Dong is one of the most stable currencies in Asia


Going strong: A vendor counting dong banknotes in Vietnam. A stronger dong will reduce the local-currency value of the government’s external debt. — Bloomberg.

HANOI: Amid fluctuations in the global financial market, the exchange rate in Vietnam has remained stable in the first four months of this year, and the Vietnamese dong is considered one of the most stable currencies in Asia, according to experts.

Market analysis reports released by Mirae Asset Securities Vietnam showed that in April, the US dollar/dong exchange rate dropped 0.2% and the average exchange rate hovered around 23,500 dong (RM4.47) per US dollar during the month. The rate has remained stable throughout the January to April period.

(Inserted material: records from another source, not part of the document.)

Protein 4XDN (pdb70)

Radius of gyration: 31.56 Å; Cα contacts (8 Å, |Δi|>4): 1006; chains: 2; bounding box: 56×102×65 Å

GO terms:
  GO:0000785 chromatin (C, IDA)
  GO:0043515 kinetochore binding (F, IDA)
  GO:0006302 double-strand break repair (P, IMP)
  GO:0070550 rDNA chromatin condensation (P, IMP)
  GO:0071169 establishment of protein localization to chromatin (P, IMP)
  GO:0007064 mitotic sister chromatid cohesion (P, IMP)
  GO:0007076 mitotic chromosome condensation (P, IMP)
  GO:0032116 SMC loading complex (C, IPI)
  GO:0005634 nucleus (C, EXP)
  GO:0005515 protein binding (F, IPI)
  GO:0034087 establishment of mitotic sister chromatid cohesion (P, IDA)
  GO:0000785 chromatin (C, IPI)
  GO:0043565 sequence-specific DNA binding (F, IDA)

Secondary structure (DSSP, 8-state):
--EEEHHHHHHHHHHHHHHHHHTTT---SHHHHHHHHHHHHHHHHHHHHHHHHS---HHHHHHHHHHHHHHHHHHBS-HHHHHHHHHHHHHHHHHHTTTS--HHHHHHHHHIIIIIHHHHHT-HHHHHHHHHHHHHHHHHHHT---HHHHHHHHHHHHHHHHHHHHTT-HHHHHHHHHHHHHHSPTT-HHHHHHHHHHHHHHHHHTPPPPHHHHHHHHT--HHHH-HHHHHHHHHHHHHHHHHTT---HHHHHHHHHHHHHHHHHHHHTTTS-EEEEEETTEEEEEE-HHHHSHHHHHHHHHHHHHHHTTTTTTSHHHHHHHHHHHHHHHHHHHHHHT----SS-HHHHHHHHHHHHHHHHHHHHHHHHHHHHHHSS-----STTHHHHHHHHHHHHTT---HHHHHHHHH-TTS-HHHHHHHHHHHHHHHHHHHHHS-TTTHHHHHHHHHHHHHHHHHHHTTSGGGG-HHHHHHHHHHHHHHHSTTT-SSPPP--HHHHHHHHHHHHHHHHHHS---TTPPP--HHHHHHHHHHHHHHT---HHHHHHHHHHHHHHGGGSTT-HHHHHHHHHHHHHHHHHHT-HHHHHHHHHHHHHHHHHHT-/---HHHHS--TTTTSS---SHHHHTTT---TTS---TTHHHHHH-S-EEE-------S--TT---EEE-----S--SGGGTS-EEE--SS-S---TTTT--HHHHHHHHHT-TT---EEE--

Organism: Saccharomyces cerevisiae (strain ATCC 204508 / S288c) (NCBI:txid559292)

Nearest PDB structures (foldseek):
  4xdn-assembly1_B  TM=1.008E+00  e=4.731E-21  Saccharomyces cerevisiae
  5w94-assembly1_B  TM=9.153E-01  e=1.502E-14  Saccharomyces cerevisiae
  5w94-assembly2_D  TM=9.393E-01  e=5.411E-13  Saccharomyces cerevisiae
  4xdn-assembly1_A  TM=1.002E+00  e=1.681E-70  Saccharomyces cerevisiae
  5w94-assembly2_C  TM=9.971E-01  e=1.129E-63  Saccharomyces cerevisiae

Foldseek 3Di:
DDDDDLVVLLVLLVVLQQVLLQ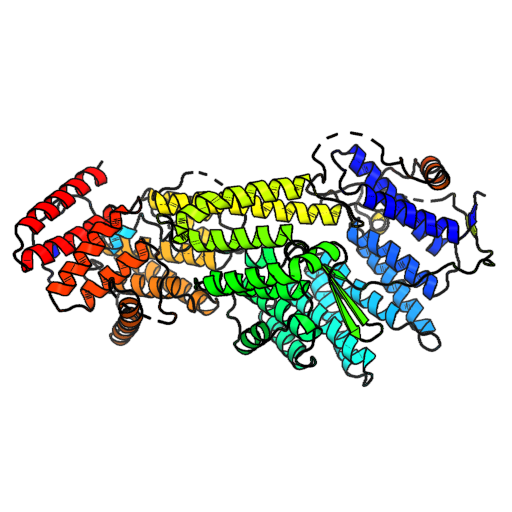CLLPDDDPVNVCSSVVSNVSSLVSLVCCVPVHDDDLVRLLVSLVVNLVSCLQPHPPLVVNLVSLVVSLVVCVVCVVPDPCPLSNLVSLCCQQARSCVSNLDLVSLVVSLVVLVVQLVVQCVDPDPVSVLSSLVSLLSNLVSCLSNVVVVVNVVSLVVSLVPDDPLALVSLLSLLVVLVSCLVQQFDDDPVSVVSLVPNDCVRNHLQVVLSSLLSVLSVCLLQLHDCPVSVVVVVVSCVVCVVVLQVCQPVADWRPSDVSDIDGHDDNCRSHNLSSVLSVLLSQLLSLLLVQQDPSNVSNVPCLVVSLVSLVVCLVPPRDDSDHSVVNVVVNVVSVLSNLSSVLSNQVSQCLFAVAGPRCSAPLSVLLSVLSNCVSVVVLSLVSLVVSLPDDRHRLVSNLVSLLSNLLSLLQCCQPPDPPCVVVRQVSNVVSLVVNVVSCVRRNCCSRLLSVLSNLLSLCLQADPPSGNRHDDDDPVVVCVSVVVLCQLCCQLPPPPSNDDDPNLVSSLSSLLVCLVPPDDDLVSSLVSLVCSLVSQVSHHPSLVVSLVSLVSNLVSCVVVVPVVSNVVSVVSNVVSCVVVVD/DDDPQLVDDDPCNPPPDDPDDVVVCPPPPPPVPPDDPPVVVVVVPPDDDDDDDDDDPPPPPPDDDDDDDPDDDDDDPVCVPVDEAEDDPDDPDCPVCPPPDPVRVVSCVVCVVVPPHHYDYD

InterPro domains:
  IPR019440 Chromatid cohesion factor MAU2 [PF10345] (14-606)

Sequence (726 aa):
GDKLSISQVYHLAQEYRDHAYSIANKIGSEEGLKQYYGLMNMSIQMFQLLKTKCTLSVLEDSKVTFEMVELLIQETYNFDLAELYISSLKERLQTHQSDTDLVEEIMRCEFLLLHDLPLMRDSKFHYKIALRNCNELVQYMVNLQDELYQNWASVFQYVGVMLCIKLKQHRRVKTSFHGLLSQCREKSQWKWFLNLCYVNYLLNERFPIPEDALQELRSTELHTVGPELYAWKLALEMVIQLCKDGNITDHLNEFKNFFDTNKQSLVTNEGKGCVIKIMPRIALKVELPMIFHYKELKNILLLLQSVSYIVNCYDEKGNFSRKFLPKVYSTTQKLIKNIAAGGVSMNELDSRIQTYKSILEFCEFYKVWEQTLLKGAVVLGPSPGYVRLLQAMKVQFEGGGAVEEYTRLAQSGGTSSEVKMISLLNCYTVQAARVSRCSGDKQGELVEQCNKVWLQVEKLLQETDLQFNPIWECTVTILWLFSHFEPFSWNPLPCSDKQRAEYVSKLREFYSSNKFVNRFKLKKALLLQILVNYLGGRMLEHDLGEIYAISAKCFDMCRQQGGMRKVQYVIGIWHLMNCTVAMRGKDVALTNAKLEALVKQITSLYFQSNAMSYPGKDKNIPGRIIEALEDLPLSYLVPKDGLAALVNAPMRVSLPFDKTIFTSADDGRDVNINVSSIKNEAEKERLVFKRPSNFTSSNFLEGLSPLAQSVLSTHKGLNDSINIEK

B-factor: mean 44.5, std 16.04, range [20.0, 185.65]

Structure (mmCIF, N/CA/C/O backbone):
data_4XDN
#
_entry.id   4XDN
#
_cell.length_a   51.579
_cell.length_b   177.279
_cell.length_c   51.343
_cell.angle_alpha   90.00
_cell.angle_beta   111.11
_cell.angle_gamma   90.00
#
_symmetry.space_group_name_H-M   'P 1 21 1'
#
loop_
_entity.id
_entity.type
_entity.pdbx_description
1 polymer 'MAU2 chromatid cohesion factor homolog'
2 polymer 'Sister chromatid cohesion protein 2'
3 non-polymer 'SULFATE ION'
4 water water
#
loop_
_atom_site.group_PDB
_atom_site.id
_atom_site.type_symbol
_atom_site.label_atom_id
_atom_site.label_alt_id
_atom_site.label_comp_id
_atom_site.label_asym_id
_atom_site.label_entity_id
_atom_site.label_seq_id
_atom_site.pdbx_PDB_ins_code
_atom_site.Cartn_x
_atom_site.Cartn_y
_atom_site.Cartn_z
_atom_site.occupancy
_atom_site.B_iso_or_equiv
_atom_site.auth_seq_id
_atom_site.auth_comp_id
_atom_site.auth_asym_id
_atom_site.auth_atom_id
_atom_site.pdbx_PDB_model_num
ATOM 1 N N . GLY A 1 24 ? -18.383 -0.868 -9.829 1.00 59.35 5 GLY A N 1
ATOM 2 C CA . GLY A 1 24 ? -18.360 0.519 -9.404 1.00 59.36 5 GLY A CA 1
ATOM 3 C C . GLY A 1 24 ? -17.385 1.347 -10.219 1.00 56.59 5 GLY A C 1
ATOM 4 O O . GLY A 1 24 ? -16.587 0.804 -10.983 1.00 60.02 5 GLY A O 1
ATOM 5 N N . ASP A 1 25 ? -17.450 2.665 -10.061 1.00 50.41 6 ASP A N 1
ATOM 6 C CA . ASP A 1 25 ? -16.545 3.562 -10.768 1.00 47.01 6 ASP A CA 1
ATOM 7 C C . ASP A 1 25 ? -15.160 3.491 -10.145 1.00 44.06 6 ASP A C 1
ATOM 8 O O . ASP A 1 25 ? -15.012 3.639 -8.931 1.00 45.51 6 ASP A O 1
ATOM 13 N N . LYS A 1 26 ? -14.149 3.266 -10.980 1.00 42.56 7 LYS A N 1
ATOM 14 C CA . LYS A 1 26 ? -12.789 3.055 -10.496 1.00 42.28 7 LYS A CA 1
ATOM 15 C C . LYS A 1 26 ? -11.752 3.899 -11.228 1.00 37.05 7 LYS A C 1
ATOM 16 O O . LYS A 1 26 ? -11.917 4.239 -12.400 1.00 36.71 7 LYS A O 1
ATOM 22 N N . LEU A 1 27 ? -10.686 4.230 -10.507 1.00 30.54 8 LEU A N 1
ATOM 23 C CA . LEU A 1 27 ? -9.499 4.852 -11.081 1.00 29.55 8 LEU A CA 1
ATOM 24 C C . LEU A 1 27 ? -8.278 4.221 -10.429 1.00 30.05 8 LEU A C 1
ATOM 25 O O . LEU A 1 27 ? -8.366 3.713 -9.310 1.00 29.70 8 LEU A O 1
ATOM 30 N N . SER A 1 28 ? -7.143 4.242 -11.118 1.00 32.62 9 SER A N 1
ATOM 31 C CA . SER A 1 28 ? -5.923 3.679 -10.551 1.00 32.65 9 SER A CA 1
ATOM 32 C C . SER A 1 28 ? -5.469 4.546 -9.385 1.00 34.75 9 SER A C 1
ATOM 33 O O . SER A 1 28 ? -5.838 5.719 -9.290 1.00 33.67 9 SER A O 1
ATOM 36 N N . ILE A 1 29 ? -4.671 3.964 -8.497 1.00 34.56 10 ILE A N 1
ATOM 37 C CA . ILE A 1 29 ? -4.224 4.666 -7.302 1.00 33.97 10 ILE A CA 1
ATOM 38 C C . ILE A 1 29 ? -3.411 5.908 -7.673 1.00 31.06 10 ILE A C 1
ATOM 39 O O . ILE A 1 29 ? -3.507 6.939 -7.011 1.00 27.51 10 ILE A O 1
ATOM 44 N N . SER A 1 30 ? -2.628 5.815 -8.743 1.00 30.76 11 SER A N 1
ATOM 45 C CA . SER A 1 30 ? -1.819 6.944 -9.190 1.00 33.59 11 SER A CA 1
ATOM 46 C C . SER A 1 30 ? -2.683 8.024 -9.842 1.00 31.95 11 SER A C 1
ATOM 47 O O . SER A 1 30 ? -2.381 9.212 -9.745 1.00 31.89 11 SER A O 1
ATOM 50 N N . GLN A 1 31 ? -3.756 7.609 -10.506 1.00 30.30 12 GLN A N 1
ATOM 51 C CA . GLN A 1 31 ? -4.659 8.555 -11.152 1.00 31.41 12 GLN A CA 1
ATOM 52 C C . GLN A 1 31 ? -5.419 9.382 -10.118 1.00 31.11 12 GLN A C 1
ATOM 53 O O . GLN A 1 31 ? -5.620 10.581 -10.302 1.00 30.93 12 GLN A O 1
ATOM 59 N N . VAL A 1 32 ? -5.829 8.741 -9.028 1.00 31.22 13 VAL A N 1
ATOM 60 C CA . VAL A 1 32 ? -6.509 9.441 -7.944 1.00 32.28 13 VAL A CA 1
ATOM 61 C C . VAL A 1 32 ? -5.554 10.424 -7.281 1.00 32.52 13 VAL A C 1
ATOM 62 O O . VAL A 1 32 ? -5.928 11.555 -6.966 1.00 27.87 13 VAL A O 1
ATOM 66 N N . TYR A 1 33 ? -4.319 9.976 -7.074 1.00 34.06 14 TYR A N 1
ATOM 67 C CA . TYR A 1 33 ? -3.290 10.799 -6.454 1.00 31.76 14 TYR A CA 1
ATOM 68 C C . TYR A 1 33 ? -2.988 12.032 -7.298 1.00 31.04 14 TYR A C 1
ATOM 69 O O . TYR A 1 33 ? -2.896 13.141 -6.774 1.00 30.98 14 TYR A O 1
ATOM 78 N N . HIS A 1 34 ? -2.841 11.835 -8.605 1.00 29.01 15 HIS A N 1
ATOM 79 C CA . HIS A 1 34 ? -2.534 12.937 -9.511 1.00 32.32 15 HIS A CA 1
ATOM 80 C C . HIS A 1 34 ? -3.713 13.893 -9.664 1.00 31.90 15 HIS A C 1
ATOM 81 O O . HIS A 1 34 ? -3.518 15.085 -9.891 1.00 34.35 15 HIS A O 1
ATOM 88 N N . LEU A 1 35 ? -4.931 13.374 -9.541 1.00 29.52 16 LEU A N 1
ATOM 89 C CA . LEU A 1 35 ? -6.117 14.220 -9.579 1.00 29.33 16 LEU A CA 1
ATOM 90 C C . LEU A 1 35 ? -6.162 15.135 -8.363 1.00 29.66 16 LEU A C 1
ATOM 91 O O . LEU A 1 35 ? -6.472 16.322 -8.480 1.00 30.34 16 LEU A O 1
ATOM 96 N N . ALA A 1 36 ? -5.860 14.572 -7.197 1.00 30.22 17 ALA A N 1
ATOM 97 C CA . ALA A 1 36 ? -5.783 15.349 -5.966 1.00 29.73 17 ALA A CA 1
ATOM 98 C C . ALA A 1 36 ? -4.766 16.472 -6.121 1.00 28.36 17 ALA A C 1
ATOM 99 O O . ALA A 1 36 ? -4.977 17.585 -5.643 1.00 29.82 17 ALA A O 1
ATOM 101 N N . GLN A 1 37 ? -3.662 16.169 -6.796 1.00 27.13 18 GLN A N 1
ATOM 102 C CA . GLN A 1 37 ? -2.627 17.161 -7.052 1.00 29.50 18 GLN A CA 1
ATOM 103 C C . GLN A 1 37 ? -3.083 18.182 -8.090 1.00 32.18 18 GLN A C 1
ATOM 104 O O . GLN A 1 37 ? -2.815 19.377 -7.946 1.00 34.62 18 GLN A O 1
ATOM 110 N N . GLU A 1 38 ? -3.772 17.717 -9.131 1.00 30.32 19 GLU A N 1
ATOM 111 C CA . GLU A 1 38 ? -4.220 18.608 -10.199 1.00 29.80 19 GLU A CA 1
ATOM 112 C C . GLU A 1 38 ? -5.226 19.624 -9.672 1.00 29.57 19 GLU A C 1
ATOM 113 O O . GLU A 1 38 ? -5.120 20.815 -9.964 1.00 26.48 19 GLU A O 1
ATOM 119 N N . TYR A 1 39 ? -6.201 19.152 -8.899 1.00 30.01 20 TYR A N 1
ATOM 120 C CA . TYR A 1 39 ? -7.210 20.034 -8.318 1.00 30.84 20 TYR A CA 1
ATOM 121 C C . TYR A 1 39 ? -6.557 21.106 -7.444 1.00 29.42 20 TYR A C 1
ATOM 122 O O . TYR A 1 39 ? -6.940 22.276 -7.487 1.00 24.95 20 TYR A O 1
ATOM 131 N N . ARG A 1 40 ? -5.570 20.694 -6.654 1.00 29.72 21 ARG A N 1
ATOM 132 C CA . ARG A 1 40 ? -4.849 21.609 -5.777 1.00 28.77 21 ARG A CA 1
ATOM 133 C C . ARG A 1 40 ? -4.045 22.618 -6.587 1.00 27.70 21 ARG A C 1
ATOM 134 O O . ARG A 1 40 ? -4.177 23.825 -6.396 1.00 26.30 21 ARG A O 1
ATOM 142 N N . ASP A 1 41 ? -3.208 22.114 -7.488 1.00 28.46 22 ASP A N 1
ATOM 143 C CA . ASP A 1 41 ? -2.289 22.962 -8.238 1.00 30.44 22 ASP A CA 1
ATOM 144 C C . ASP A 1 41 ? -3.031 23.916 -9.168 1.00 31.25 22 ASP A C 1
ATOM 145 O O . ASP A 1 41 ? -2.513 24.978 -9.517 1.00 31.54 22 ASP A O 1
ATOM 150 N N . HIS A 1 42 ? -4.243 23.540 -9.564 1.00 30.65 23 HIS A N 1
ATOM 151 C CA . HIS A 1 42 ? -5.057 24.398 -10.412 1.00 31.42 23 HIS A CA 1
ATOM 152 C C . HIS A 1 42 ? -5.698 25.509 -9.589 1.00 30.44 23 HIS A C 1
ATOM 153 O O . HIS A 1 42 ? -5.907 26.619 -10.082 1.00 30.46 23 HIS A O 1
ATOM 160 N N . ALA A 1 43 ? -6.016 25.206 -8.334 1.00 30.24 24 ALA A N 1
ATOM 161 C CA . ALA A 1 43 ? -6.522 26.220 -7.419 1.00 30.20 24 ALA A CA 1
ATOM 162 C C . ALA A 1 43 ? -5.445 27.272 -7.158 1.00 29.87 24 ALA A C 1
ATOM 163 O O . ALA A 1 43 ? -5.737 28.466 -7.094 1.00 29.55 24 ALA A O 1
ATOM 165 N N . TYR A 1 44 ? -4.199 26.825 -7.018 1.00 30.83 25 TYR A N 1
ATOM 166 C CA . TYR A 1 44 ? -3.074 27.740 -6.843 1.00 31.67 25 TYR A CA 1
ATOM 167 C C . TYR A 1 44 ? -2.901 28.624 -8.071 1.00 32.37 25 TYR A C 1
ATOM 168 O O . TYR A 1 44 ? -2.521 29.792 -7.958 1.00 32.82 25 TYR A O 1
ATOM 177 N N . SER A 1 45 ? -3.176 28.055 -9.242 1.00 32.05 26 SER A N 1
ATOM 178 C CA . SER A 1 45 ? -2.935 28.744 -10.504 1.00 31.88 26 SER A CA 1
ATOM 179 C C . SER A 1 45 ? -3.889 29.920 -10.701 1.00 32.15 26 SER A C 1
ATOM 180 O O . SER A 1 45 ? -3.578 30.849 -11.440 1.00 37.33 26 SER A O 1
ATOM 183 N N . ILE A 1 46 ? -5.042 29.874 -10.036 1.00 30.66 27 ILE A N 1
ATOM 184 C CA . ILE A 1 46 ? -6.048 30.935 -10.142 1.00 34.48 27 ILE A CA 1
ATOM 185 C C . ILE A 1 46 ? -6.250 31.659 -8.809 1.00 32.89 27 ILE A C 1
ATOM 186 O O . ILE A 1 46 ? -7.203 32.421 -8.644 1.00 29.23 27 ILE A O 1
ATOM 191 N N . ALA A 1 47 ? -5.338 31.432 -7.869 1.00 29.07 28 ALA A N 1
ATOM 192 C CA . ALA A 1 47 ? -5.478 31.958 -6.515 1.00 28.94 28 ALA A CA 1
ATOM 193 C C . ALA A 1 47 ? -5.446 33.485 -6.481 1.00 28.56 28 ALA A C 1
ATOM 194 O O . ALA A 1 47 ? -5.965 34.099 -5.549 1.00 30.52 28 ALA A O 1
ATOM 196 N N . ASN A 1 48 ? -4.839 34.093 -7.497 1.00 30.63 29 ASN A N 1
ATOM 197 C CA . ASN A 1 48 ? -4.752 35.549 -7.580 1.00 32.04 29 ASN A CA 1
ATOM 198 C C . ASN A 1 48 ? -5.865 36.158 -8.428 1.00 34.36 29 ASN A C 1
ATOM 199 O O . ASN A 1 48 ? -5.802 37.336 -8.777 1.00 34.29 29 ASN A O 1
ATOM 204 N N . LYS A 1 49 ? -6.881 35.359 -8.748 1.00 34.59 30 LYS A N 1
ATOM 205 C CA . LYS A 1 49 ? -7.952 35.788 -9.648 1.00 37.14 30 LYS A CA 1
ATOM 206 C C . LYS A 1 49 ? -9.336 35.719 -9.002 1.00 35.91 30 LYS A C 1
ATOM 207 O O . LYS A 1 49 ? -10.348 35.734 -9.700 1.00 37.61 30 LYS A O 1
ATOM 213 N N . ILE A 1 50 ? -9.385 35.643 -7.676 1.00 34.08 31 ILE A N 1
ATOM 214 C CA . ILE A 1 50 ? -10.663 35.600 -6.972 1.00 33.23 31 ILE A CA 1
ATOM 215 C C . ILE A 1 50 ? -11.151 37.022 -6.725 1.00 35.88 31 ILE A C 1
ATOM 216 O O . ILE A 1 50 ? -10.602 37.740 -5.887 1.00 33.81 31 ILE A O 1
ATOM 221 N N . GLY A 1 51 ? -12.182 37.418 -7.467 1.00 38.46 32 GLY A N 1
ATOM 222 C CA . GLY A 1 51 ? -12.737 38.757 -7.378 1.00 40.05 32 GLY A CA 1
ATOM 223 C C . GLY A 1 51 ? -14.206 38.773 -7.001 1.00 40.88 32 GLY A C 1
ATOM 224 O O . GLY A 1 51 ? -14.829 39.834 -6.968 1.00 43.29 32 GLY A O 1
ATOM 225 N N . SER A 1 52 ? -14.763 37.602 -6.712 1.00 40.25 33 SER A N 1
ATOM 226 C CA . SER A 1 52 ? -16.171 37.500 -6.343 1.00 42.72 33 SER A CA 1
ATOM 227 C C . SER A 1 52 ? -16.446 36.228 -5.549 1.00 42.24 33 SER A C 1
ATOM 228 O O . SER A 1 52 ? -15.563 35.384 -5.379 1.00 40.53 33 SER A O 1
ATOM 231 N N . GLU A 1 53 ? -17.678 36.099 -5.064 1.00 43.50 34 GLU A N 1
ATOM 232 C CA . GLU A 1 53 ? -18.088 34.917 -4.316 1.00 45.34 34 GLU A CA 1
ATOM 233 C C . GLU A 1 53 ? -18.013 33.677 -5.195 1.00 44.24 34 GLU A C 1
ATOM 234 O O . GLU A 1 53 ? -17.603 32.609 -4.744 1.00 42.34 34 GLU A O 1
ATOM 240 N N . GLU A 1 54 ? -18.418 33.831 -6.452 1.00 45.01 35 GLU A N 1
ATOM 241 C CA . GLU A 1 54 ? -18.384 32.738 -7.415 1.00 46.38 35 GLU A CA 1
ATOM 242 C C . GLU A 1 54 ? -16.982 32.145 -7.521 1.00 41.60 35 GLU A C 1
ATOM 243 O O . GLU A 1 54 ? -16.807 30.929 -7.459 1.00 38.51 35 GLU A O 1
ATOM 249 N N . GLY A 1 55 ? -15.988 33.013 -7.675 1.00 39.50 36 GLY A N 1
ATOM 250 C CA . GLY A 1 55 ? -14.613 32.573 -7.800 1.00 38.10 36 GLY A CA 1
ATOM 251 C C . GLY A 1 55 ? -14.112 31.924 -6.525 1.00 37.36 36 GLY A C 1
ATOM 252 O O . GLY A 1 55 ? -13.300 31.000 -6.562 1.00 36.73 36 GLY A O 1
ATOM 253 N N . LEU A 1 56 ? -14.603 32.410 -5.391 1.00 37.78 37 LEU A N 1
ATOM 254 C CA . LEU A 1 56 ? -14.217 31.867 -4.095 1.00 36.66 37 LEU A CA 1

The United Overseas Bank (UOB) rated the Vietnamese dong as one of the most stable currencies in Asia, despite significant changes in the Fed’s interest rate hike expectations as well as concerns about a global recession and instability of the US banking system.

Mirae Asset noted that the State Bank of Vietnam (SBV) had bought a large volume of foreign currency in the first four months, raising the foreign exchange reserves to around US$90bil (RM401.6bil).

Dao Xuan Tuan, head of the foreign exchange management department under the SBV, said that since the end of 2022, the foreign exchange market has developed positively and gradually become stable.

The US dollar/dong exchange rate tends to decrease and stabilise again, he said, adding that the recovery of the Vietnamese currency against the US dollar since December 2022 was similar to that of many other currencies in the region such as the Japanese yen, Chinese yuan, the won of South Korea and the Thai baht.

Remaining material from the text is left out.